§ **INSTRUCTIONS FOR THE TASK**
Below, find the line containing "ATOM 5 O O . MET A 1 1 ? -2.452" and the line containing "ATOM 18 C CA"; reproduce exactly those two and every line between them, omitting pictures.

§ **EXERCISE INPUT**
******

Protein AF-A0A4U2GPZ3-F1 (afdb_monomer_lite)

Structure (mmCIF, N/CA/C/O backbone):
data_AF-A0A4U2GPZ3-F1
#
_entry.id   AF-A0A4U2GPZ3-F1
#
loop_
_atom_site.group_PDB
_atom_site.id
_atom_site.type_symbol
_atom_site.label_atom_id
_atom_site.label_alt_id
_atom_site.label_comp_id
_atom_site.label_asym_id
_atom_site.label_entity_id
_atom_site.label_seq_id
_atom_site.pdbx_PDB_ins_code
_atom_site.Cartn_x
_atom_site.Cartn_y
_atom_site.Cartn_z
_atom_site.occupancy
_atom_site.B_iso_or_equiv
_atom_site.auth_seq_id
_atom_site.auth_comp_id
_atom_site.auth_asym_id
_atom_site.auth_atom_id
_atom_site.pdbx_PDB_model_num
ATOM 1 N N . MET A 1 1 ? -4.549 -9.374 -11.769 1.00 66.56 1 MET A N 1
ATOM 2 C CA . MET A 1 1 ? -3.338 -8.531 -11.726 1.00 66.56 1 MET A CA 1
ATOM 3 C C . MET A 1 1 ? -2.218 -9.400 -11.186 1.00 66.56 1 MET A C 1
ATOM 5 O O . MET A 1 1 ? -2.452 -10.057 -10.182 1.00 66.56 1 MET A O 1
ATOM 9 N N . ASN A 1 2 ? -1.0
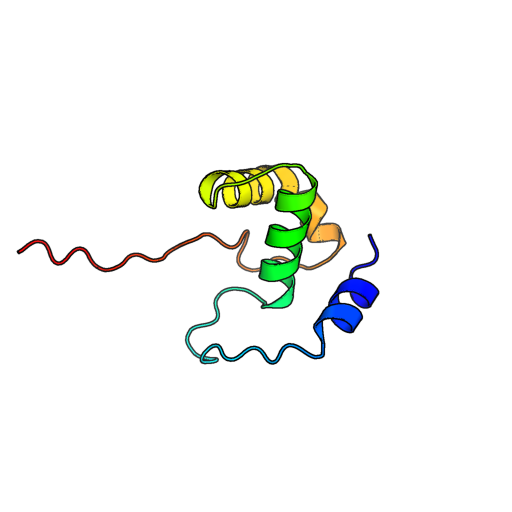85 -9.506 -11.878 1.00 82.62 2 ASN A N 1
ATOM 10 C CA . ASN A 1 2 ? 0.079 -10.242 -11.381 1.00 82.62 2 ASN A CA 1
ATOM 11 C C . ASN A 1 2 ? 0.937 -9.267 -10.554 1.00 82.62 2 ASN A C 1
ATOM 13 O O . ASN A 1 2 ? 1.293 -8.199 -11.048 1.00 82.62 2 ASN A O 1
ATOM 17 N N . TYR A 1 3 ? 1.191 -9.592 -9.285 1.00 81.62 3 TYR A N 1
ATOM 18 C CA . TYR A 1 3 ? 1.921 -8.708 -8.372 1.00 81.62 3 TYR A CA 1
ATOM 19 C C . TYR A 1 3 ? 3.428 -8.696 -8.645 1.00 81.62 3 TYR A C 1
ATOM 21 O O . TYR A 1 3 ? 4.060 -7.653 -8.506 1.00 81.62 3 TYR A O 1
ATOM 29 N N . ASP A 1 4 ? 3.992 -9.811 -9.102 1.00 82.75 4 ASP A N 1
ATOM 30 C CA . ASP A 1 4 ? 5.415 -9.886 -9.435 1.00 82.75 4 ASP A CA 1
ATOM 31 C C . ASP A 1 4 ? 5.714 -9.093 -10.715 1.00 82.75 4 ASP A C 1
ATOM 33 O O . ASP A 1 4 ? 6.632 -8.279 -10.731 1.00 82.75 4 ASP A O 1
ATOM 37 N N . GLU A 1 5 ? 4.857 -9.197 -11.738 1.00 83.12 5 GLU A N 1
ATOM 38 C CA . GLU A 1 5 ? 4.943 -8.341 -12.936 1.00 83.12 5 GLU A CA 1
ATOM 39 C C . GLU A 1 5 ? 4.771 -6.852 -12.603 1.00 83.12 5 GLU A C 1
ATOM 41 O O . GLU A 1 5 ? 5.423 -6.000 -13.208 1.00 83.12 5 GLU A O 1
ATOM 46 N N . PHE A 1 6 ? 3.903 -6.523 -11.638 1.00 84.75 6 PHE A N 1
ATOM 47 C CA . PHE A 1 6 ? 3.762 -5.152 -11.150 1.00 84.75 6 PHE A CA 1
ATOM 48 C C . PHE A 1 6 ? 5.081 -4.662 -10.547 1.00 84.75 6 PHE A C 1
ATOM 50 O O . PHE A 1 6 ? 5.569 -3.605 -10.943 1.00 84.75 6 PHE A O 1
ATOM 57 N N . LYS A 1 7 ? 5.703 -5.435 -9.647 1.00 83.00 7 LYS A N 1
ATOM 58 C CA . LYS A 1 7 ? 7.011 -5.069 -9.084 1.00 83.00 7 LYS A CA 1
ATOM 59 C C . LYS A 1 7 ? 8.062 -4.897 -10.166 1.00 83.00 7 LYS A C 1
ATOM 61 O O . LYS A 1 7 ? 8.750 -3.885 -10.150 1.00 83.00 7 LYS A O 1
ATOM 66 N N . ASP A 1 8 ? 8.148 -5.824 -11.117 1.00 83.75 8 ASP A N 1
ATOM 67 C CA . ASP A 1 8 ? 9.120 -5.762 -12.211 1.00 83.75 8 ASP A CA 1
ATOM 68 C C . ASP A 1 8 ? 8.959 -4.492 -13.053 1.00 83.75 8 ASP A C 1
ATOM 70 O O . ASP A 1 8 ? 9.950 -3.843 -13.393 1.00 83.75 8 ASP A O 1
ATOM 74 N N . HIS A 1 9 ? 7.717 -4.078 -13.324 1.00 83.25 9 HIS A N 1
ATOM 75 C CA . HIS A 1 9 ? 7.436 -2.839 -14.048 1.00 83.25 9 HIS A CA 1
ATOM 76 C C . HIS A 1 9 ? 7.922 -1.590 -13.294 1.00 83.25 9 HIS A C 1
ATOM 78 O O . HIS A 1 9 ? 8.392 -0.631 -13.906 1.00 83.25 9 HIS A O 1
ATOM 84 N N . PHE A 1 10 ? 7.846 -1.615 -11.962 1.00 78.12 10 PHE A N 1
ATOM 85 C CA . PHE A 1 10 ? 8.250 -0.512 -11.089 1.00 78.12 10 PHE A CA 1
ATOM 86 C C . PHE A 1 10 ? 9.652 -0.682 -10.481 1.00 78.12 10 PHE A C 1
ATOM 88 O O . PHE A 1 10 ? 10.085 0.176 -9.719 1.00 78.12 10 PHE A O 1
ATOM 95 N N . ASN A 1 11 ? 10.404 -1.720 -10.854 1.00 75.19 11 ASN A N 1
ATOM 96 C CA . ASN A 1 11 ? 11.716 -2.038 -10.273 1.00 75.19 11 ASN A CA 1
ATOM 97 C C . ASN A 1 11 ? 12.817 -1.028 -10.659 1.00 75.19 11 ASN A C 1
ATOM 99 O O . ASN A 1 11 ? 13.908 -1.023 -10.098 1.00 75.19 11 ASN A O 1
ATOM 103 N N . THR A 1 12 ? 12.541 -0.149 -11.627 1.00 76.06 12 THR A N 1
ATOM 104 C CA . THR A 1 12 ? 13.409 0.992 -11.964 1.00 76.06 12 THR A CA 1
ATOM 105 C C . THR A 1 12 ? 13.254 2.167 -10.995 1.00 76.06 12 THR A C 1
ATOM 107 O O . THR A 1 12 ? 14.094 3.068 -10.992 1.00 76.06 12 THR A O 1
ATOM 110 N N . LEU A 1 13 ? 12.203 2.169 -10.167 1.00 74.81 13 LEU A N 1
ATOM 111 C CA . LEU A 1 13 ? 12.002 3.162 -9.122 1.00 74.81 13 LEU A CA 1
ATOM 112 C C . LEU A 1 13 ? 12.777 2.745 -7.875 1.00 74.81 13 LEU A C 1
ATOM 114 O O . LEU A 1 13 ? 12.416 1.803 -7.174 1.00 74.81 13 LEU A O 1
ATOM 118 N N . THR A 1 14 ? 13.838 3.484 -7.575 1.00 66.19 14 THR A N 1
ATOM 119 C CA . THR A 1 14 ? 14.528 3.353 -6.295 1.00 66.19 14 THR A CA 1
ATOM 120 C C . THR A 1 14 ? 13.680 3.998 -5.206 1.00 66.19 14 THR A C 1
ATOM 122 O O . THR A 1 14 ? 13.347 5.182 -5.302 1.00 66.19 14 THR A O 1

******

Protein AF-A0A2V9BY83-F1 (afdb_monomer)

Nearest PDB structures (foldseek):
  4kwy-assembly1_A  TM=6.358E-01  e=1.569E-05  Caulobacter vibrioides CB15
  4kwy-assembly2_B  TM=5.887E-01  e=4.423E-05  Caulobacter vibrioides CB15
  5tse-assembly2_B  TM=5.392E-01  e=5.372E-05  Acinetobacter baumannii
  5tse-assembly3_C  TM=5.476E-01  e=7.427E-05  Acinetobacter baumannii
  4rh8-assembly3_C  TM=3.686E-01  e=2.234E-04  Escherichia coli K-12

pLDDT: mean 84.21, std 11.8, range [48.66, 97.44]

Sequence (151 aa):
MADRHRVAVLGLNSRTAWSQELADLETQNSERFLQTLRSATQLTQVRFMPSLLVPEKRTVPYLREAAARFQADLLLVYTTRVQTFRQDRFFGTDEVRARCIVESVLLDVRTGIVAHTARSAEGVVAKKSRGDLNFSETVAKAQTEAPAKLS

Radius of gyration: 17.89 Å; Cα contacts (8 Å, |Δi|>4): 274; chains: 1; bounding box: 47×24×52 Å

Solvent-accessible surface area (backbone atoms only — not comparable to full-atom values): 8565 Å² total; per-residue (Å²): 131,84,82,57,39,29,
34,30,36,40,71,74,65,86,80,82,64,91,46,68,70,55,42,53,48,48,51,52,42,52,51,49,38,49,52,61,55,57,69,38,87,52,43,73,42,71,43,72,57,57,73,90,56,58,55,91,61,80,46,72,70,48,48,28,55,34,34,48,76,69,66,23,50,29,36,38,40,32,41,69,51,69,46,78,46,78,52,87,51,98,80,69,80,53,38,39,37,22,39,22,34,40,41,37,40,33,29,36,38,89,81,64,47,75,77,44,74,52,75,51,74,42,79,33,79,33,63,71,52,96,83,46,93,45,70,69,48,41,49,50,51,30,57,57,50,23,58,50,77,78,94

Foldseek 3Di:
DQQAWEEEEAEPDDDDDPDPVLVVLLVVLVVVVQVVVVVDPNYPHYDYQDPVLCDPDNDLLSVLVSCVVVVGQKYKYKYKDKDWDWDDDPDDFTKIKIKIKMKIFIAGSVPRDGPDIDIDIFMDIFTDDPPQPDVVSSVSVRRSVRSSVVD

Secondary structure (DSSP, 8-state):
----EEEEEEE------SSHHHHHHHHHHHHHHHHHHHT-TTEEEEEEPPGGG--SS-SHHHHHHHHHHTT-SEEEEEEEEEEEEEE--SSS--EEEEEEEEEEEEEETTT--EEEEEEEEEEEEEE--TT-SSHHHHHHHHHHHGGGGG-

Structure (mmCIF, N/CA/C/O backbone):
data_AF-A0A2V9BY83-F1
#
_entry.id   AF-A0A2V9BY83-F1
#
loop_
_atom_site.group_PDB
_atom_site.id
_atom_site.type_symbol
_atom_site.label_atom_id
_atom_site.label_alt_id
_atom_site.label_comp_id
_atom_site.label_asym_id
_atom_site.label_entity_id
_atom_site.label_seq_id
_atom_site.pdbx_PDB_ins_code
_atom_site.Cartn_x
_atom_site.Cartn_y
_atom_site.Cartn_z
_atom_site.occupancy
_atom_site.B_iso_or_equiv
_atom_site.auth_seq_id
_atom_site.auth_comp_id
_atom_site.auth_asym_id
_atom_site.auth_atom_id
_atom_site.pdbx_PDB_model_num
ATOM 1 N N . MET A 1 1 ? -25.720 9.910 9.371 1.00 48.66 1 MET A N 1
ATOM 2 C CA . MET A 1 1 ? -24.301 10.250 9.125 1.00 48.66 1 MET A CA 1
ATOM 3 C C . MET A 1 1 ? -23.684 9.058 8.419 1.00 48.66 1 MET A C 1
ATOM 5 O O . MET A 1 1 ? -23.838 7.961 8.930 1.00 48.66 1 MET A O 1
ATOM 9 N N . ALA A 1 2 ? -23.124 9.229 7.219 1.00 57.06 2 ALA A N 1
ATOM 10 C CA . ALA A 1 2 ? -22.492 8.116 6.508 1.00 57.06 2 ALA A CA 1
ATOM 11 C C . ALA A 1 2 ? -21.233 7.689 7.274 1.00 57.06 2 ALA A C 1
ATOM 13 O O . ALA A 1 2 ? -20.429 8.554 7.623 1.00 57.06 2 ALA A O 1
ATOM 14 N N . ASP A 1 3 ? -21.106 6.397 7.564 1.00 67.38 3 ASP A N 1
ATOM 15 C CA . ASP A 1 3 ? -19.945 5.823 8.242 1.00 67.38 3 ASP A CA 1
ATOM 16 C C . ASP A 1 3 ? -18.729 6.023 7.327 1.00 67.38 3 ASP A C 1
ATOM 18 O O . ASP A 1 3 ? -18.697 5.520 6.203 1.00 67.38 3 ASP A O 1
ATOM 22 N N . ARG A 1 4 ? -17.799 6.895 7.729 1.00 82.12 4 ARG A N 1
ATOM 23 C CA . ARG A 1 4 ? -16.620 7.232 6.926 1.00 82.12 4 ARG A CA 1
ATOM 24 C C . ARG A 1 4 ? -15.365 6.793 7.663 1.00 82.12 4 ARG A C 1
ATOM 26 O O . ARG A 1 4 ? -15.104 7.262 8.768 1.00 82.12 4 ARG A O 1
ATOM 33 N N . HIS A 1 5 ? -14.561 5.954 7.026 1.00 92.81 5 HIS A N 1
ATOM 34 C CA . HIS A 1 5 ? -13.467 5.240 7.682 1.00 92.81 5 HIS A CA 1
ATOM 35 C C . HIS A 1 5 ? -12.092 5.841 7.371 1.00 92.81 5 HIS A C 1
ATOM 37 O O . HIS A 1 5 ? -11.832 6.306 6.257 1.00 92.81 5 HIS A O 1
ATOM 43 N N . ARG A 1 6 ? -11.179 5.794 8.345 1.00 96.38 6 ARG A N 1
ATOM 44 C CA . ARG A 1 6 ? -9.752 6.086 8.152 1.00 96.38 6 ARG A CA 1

******

§ **ANSWER FOR THIS EXERCISE**
ATOM 5 O O . MET A 1 1 ? -2.452 -10.057 -10.182 1.00 66.56 1 MET A O 1
ATOM 9 N N . ASN A 1 2 ? -1.0
85 -9.506 -11.878 1.00 82.62 2 ASN A N 1
ATOM 10 C CA . ASN A 1 2 ? 0.079 -10.242 -11.381 1.00 82.62 2 ASN A CA 1
ATOM 11 C C . ASN A 1 2 ? 0.937 -9.267 -10.554 1.00 82.62 2 ASN A C 1
ATOM 13 O O . ASN A 1 2 ? 1.293 -8.199 -11.048 1.00 82.62 2 ASN A O 1
ATOM 17 N N . TYR A 1 3 ? 1.191 -9.592 -9.285 1.00 81.62 3 TYR A N 1
ATOM 18 C CA . TYR A 1 3 ? 1.921 -8.708 -8.372 1.00 81.62 3 TYR A CA 1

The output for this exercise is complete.